Items listed in a dataset
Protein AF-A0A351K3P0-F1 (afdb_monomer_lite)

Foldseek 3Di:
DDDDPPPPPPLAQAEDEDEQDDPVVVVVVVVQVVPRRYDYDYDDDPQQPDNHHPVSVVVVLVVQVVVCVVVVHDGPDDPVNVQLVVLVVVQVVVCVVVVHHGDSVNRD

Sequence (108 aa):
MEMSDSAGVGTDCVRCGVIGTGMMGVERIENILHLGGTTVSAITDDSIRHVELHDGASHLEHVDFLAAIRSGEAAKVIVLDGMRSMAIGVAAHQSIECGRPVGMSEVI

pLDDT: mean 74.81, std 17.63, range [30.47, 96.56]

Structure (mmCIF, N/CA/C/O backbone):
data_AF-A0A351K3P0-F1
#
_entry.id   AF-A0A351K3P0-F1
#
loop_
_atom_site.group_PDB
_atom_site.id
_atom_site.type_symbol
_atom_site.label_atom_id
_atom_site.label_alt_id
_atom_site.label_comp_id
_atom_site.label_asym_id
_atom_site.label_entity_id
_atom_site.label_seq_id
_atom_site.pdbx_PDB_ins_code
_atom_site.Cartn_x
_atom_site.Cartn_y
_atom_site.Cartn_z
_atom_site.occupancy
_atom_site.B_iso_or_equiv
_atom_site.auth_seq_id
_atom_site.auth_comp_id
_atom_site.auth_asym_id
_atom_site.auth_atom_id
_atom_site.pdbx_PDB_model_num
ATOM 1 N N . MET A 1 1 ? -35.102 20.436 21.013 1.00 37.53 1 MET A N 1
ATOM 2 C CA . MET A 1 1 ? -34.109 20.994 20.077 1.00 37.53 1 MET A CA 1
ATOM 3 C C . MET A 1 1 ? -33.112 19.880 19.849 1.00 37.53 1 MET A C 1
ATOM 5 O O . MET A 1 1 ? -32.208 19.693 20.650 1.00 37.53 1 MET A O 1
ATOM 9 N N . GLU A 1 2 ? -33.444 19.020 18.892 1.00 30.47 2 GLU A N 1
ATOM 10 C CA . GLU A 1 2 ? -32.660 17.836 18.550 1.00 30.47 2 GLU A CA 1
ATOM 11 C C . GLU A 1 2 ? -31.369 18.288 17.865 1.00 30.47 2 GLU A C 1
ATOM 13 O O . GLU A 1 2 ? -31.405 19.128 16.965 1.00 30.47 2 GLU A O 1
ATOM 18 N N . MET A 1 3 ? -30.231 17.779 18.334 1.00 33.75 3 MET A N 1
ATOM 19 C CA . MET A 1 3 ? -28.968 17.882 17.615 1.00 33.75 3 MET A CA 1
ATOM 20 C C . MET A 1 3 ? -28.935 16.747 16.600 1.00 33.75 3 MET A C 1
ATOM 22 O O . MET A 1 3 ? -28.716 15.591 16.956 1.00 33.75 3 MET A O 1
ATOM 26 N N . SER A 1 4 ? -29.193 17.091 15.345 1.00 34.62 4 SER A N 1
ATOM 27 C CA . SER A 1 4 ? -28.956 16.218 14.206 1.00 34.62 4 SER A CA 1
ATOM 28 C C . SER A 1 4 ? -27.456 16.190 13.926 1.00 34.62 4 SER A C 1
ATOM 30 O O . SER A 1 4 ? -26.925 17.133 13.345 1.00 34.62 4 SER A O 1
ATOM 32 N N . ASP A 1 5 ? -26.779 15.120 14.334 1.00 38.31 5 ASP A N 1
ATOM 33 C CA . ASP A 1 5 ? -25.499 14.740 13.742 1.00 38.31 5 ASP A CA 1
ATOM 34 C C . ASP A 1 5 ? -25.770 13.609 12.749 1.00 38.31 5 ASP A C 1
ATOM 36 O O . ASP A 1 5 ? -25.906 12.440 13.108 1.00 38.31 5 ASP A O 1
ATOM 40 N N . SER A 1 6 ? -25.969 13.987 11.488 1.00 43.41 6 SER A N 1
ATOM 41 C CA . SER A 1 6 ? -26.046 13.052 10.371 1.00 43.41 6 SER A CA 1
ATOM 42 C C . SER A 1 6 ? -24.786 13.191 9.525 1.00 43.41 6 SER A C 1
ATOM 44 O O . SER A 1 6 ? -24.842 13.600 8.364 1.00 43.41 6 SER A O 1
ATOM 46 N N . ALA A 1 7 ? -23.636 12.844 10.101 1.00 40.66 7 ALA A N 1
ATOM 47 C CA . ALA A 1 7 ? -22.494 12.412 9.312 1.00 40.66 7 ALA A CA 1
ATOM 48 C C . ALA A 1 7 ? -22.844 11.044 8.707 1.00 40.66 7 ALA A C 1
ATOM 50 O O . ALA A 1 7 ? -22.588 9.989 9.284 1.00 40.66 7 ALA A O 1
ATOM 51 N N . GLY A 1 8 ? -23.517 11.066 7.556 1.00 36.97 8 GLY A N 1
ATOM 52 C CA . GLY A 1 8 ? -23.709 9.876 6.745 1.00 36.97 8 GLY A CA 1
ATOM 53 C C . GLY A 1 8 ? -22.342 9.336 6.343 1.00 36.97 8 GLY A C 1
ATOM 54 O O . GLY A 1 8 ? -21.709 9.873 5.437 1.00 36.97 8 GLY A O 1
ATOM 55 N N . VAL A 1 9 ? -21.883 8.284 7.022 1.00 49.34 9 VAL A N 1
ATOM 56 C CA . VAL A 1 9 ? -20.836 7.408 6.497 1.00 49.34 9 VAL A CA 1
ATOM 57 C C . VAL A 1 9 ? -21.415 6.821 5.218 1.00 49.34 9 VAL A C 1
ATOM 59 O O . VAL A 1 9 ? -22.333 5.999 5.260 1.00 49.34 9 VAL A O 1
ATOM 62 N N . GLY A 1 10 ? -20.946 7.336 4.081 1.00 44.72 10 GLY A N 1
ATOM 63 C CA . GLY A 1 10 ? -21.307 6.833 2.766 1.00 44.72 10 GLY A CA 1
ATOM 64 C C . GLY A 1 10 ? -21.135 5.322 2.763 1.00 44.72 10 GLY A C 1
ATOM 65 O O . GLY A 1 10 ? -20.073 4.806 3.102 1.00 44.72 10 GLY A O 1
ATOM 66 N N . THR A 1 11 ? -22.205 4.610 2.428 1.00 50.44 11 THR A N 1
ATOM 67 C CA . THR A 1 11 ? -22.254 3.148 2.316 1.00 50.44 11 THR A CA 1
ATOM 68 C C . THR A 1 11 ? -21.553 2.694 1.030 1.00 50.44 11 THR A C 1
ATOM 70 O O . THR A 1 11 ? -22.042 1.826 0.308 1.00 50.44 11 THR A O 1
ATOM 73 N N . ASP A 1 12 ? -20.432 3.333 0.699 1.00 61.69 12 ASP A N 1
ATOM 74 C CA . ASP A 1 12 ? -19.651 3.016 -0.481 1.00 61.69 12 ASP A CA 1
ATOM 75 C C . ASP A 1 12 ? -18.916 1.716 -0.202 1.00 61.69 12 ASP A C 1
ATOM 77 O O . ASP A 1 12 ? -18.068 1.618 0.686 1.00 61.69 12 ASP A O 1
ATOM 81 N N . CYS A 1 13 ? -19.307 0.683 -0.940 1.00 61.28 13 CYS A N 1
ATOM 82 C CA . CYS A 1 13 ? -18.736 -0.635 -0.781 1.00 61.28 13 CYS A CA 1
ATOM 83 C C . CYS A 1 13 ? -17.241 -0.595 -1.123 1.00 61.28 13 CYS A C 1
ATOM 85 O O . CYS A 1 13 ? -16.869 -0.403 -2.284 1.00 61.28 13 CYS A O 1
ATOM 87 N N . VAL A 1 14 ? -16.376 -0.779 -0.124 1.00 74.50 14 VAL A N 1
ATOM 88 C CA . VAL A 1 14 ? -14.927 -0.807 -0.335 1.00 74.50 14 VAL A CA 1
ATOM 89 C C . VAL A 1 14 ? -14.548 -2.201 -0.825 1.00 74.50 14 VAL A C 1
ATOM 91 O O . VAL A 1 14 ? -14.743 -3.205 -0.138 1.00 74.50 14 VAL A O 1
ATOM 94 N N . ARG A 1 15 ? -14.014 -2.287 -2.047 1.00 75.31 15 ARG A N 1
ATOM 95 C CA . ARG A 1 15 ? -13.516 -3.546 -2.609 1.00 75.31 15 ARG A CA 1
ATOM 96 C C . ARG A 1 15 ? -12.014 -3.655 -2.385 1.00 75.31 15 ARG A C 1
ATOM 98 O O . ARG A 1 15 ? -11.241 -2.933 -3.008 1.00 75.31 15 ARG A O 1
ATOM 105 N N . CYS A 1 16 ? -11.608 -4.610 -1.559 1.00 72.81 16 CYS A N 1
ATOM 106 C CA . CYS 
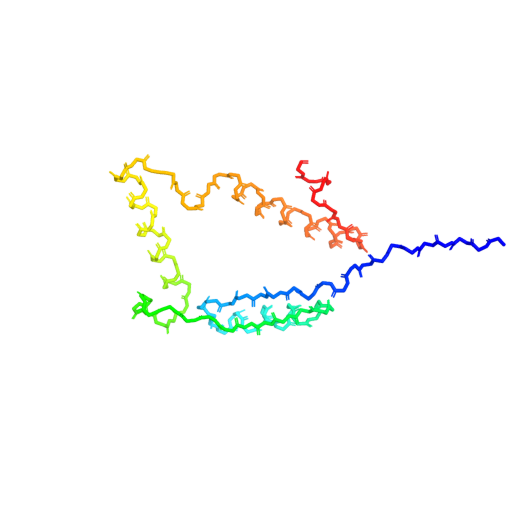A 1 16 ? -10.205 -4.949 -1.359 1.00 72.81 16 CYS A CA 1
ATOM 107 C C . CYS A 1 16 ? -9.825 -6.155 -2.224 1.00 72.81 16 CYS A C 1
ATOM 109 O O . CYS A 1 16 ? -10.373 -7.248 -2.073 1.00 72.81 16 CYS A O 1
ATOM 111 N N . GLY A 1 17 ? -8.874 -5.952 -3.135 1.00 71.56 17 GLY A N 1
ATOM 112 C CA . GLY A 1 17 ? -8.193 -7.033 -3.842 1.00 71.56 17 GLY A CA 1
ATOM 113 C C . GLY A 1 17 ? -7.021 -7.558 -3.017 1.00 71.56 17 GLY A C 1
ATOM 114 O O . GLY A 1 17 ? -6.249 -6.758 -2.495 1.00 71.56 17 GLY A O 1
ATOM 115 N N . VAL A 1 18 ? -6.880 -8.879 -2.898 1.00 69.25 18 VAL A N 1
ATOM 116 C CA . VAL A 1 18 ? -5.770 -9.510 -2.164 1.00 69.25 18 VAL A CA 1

---

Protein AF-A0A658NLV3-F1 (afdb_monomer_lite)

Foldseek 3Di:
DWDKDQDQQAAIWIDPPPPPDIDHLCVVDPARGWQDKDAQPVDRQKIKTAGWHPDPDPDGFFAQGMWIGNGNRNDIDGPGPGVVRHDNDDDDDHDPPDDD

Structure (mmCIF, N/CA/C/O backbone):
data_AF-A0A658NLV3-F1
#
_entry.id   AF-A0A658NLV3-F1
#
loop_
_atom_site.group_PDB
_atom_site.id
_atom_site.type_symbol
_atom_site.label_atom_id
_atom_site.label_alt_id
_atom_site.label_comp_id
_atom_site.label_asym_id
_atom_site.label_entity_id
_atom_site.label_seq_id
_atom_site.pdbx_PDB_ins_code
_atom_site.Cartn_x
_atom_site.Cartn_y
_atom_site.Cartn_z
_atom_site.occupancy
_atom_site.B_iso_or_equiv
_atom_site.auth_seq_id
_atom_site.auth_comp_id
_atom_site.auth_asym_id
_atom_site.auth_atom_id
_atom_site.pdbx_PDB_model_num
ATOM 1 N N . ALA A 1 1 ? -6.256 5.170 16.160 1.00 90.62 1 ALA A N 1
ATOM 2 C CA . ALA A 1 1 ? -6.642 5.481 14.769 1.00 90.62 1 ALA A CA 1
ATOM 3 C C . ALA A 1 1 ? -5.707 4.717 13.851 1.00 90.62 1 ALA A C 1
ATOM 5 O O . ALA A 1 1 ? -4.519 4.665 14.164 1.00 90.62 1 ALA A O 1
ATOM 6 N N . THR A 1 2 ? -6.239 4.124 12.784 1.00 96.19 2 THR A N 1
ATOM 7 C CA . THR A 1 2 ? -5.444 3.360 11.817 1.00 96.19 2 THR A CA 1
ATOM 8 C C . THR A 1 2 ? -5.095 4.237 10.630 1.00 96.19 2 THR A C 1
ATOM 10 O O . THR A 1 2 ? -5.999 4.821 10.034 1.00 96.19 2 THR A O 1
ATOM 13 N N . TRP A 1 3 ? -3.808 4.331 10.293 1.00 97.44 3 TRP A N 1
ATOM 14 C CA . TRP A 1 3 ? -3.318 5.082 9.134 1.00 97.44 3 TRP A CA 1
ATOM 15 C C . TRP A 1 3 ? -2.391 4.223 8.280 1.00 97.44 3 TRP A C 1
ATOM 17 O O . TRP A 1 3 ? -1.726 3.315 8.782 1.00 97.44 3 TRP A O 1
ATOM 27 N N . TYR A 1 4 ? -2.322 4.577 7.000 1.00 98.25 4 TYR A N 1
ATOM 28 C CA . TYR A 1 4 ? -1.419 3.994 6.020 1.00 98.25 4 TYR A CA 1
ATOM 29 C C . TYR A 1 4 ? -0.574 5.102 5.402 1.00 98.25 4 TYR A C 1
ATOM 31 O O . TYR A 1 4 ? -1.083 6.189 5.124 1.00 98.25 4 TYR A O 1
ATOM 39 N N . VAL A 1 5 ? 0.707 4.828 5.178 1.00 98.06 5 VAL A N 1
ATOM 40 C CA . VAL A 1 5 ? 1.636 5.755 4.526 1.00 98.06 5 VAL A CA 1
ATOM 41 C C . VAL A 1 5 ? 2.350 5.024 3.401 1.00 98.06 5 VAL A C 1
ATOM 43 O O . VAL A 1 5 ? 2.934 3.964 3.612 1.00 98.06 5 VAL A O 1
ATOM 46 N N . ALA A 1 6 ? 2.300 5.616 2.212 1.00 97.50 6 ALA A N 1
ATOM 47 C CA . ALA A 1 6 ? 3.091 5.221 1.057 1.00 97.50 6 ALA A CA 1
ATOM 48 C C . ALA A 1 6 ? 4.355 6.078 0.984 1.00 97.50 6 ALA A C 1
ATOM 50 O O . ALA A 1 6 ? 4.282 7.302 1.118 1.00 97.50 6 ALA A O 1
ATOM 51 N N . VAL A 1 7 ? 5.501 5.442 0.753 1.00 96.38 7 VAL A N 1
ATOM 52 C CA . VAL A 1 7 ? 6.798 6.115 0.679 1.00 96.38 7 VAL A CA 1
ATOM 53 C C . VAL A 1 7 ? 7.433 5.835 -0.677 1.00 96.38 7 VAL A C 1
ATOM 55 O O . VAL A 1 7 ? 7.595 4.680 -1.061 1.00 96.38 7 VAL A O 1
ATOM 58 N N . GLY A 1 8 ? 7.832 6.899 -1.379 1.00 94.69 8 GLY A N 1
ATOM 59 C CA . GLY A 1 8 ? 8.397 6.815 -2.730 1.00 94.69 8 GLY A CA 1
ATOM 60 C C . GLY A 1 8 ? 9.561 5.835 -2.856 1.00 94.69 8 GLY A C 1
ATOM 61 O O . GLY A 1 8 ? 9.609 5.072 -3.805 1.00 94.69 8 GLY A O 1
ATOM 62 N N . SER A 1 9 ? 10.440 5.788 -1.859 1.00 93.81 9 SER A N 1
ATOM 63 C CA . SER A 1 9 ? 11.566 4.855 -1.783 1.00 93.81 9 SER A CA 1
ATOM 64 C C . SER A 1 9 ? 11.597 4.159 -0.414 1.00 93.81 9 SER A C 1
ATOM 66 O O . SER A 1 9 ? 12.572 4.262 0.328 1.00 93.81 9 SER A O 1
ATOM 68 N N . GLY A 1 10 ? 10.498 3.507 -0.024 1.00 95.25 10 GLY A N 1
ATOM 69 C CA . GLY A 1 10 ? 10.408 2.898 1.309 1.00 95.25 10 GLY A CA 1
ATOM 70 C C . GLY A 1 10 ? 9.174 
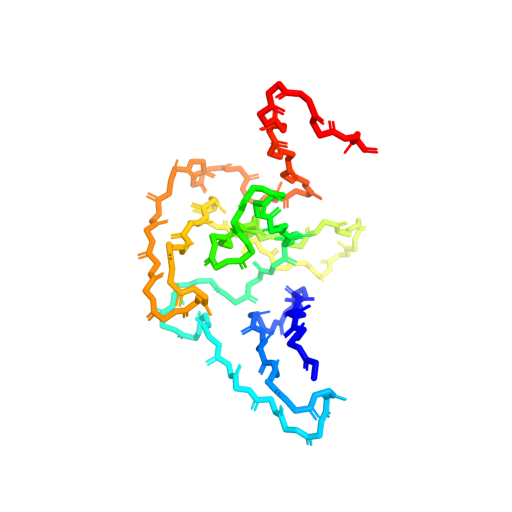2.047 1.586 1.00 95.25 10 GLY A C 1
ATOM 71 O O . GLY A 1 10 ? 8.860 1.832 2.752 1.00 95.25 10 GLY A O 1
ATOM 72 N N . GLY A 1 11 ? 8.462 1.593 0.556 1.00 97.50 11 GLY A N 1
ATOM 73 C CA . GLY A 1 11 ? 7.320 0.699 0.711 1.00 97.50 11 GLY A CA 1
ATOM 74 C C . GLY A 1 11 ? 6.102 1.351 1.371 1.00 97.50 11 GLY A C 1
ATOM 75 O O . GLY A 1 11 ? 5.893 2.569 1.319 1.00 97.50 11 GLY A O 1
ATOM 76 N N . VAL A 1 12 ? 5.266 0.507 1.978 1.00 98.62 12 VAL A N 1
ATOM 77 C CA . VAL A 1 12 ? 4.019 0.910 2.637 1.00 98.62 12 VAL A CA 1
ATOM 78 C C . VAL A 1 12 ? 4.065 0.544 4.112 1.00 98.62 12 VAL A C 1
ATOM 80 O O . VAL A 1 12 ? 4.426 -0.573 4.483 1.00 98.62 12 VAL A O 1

- **REQUIRED WORK**:
Using the entries above, reproduce word for word only the lines from the one that contains "ATOM 64 C C . SER" to the one that contains "ATOM 75 O O", both ends included, and drop every picture.

- **ANSWER SECTION**:
ATOM 64 C C . SER A 1 9 ? 11.597 4.159 -0.414 1.00 93.81 9 SER A C 1
ATOM 66 O O . SER A 1 9 ? 12.572 4.262 0.328 1.00 93.81 9 SER A O 1
ATOM 68 N N . GLY A 1 10 ? 10.498 3.507 -0.024 1.00 95.25 10 GLY A N 1
ATOM 69 C CA . GLY A 1 10 ? 10.408 2.898 1.309 1.00 95.25 10 GLY A CA 1
ATOM 70 C C . GLY A 1 10 ? 9.174 
2.047 1.586 1.00 95.25 10 GLY A C 1
ATOM 71 O O . GLY A 1 10 ? 8.860 1.832 2.752 1.00 95.25 10 GLY A O 1
ATOM 72 N N . GLY A 1 11 ? 8.462 1.593 0.556 1.00 97.50 11 GLY A N 1
ATOM 73 C CA . GLY A 1 11 ? 7.320 0.699 0.711 1.00 97.50 11 GLY A CA 1
ATOM 74 C C . GLY A 1 11 ? 6.102 1.351 1.371 1.00 97.50 11 GLY A C 1
ATOM 75 O O . GLY A 1 11 ? 5.893 2.569 1.319 1.00 97.50 11 GLY A O 1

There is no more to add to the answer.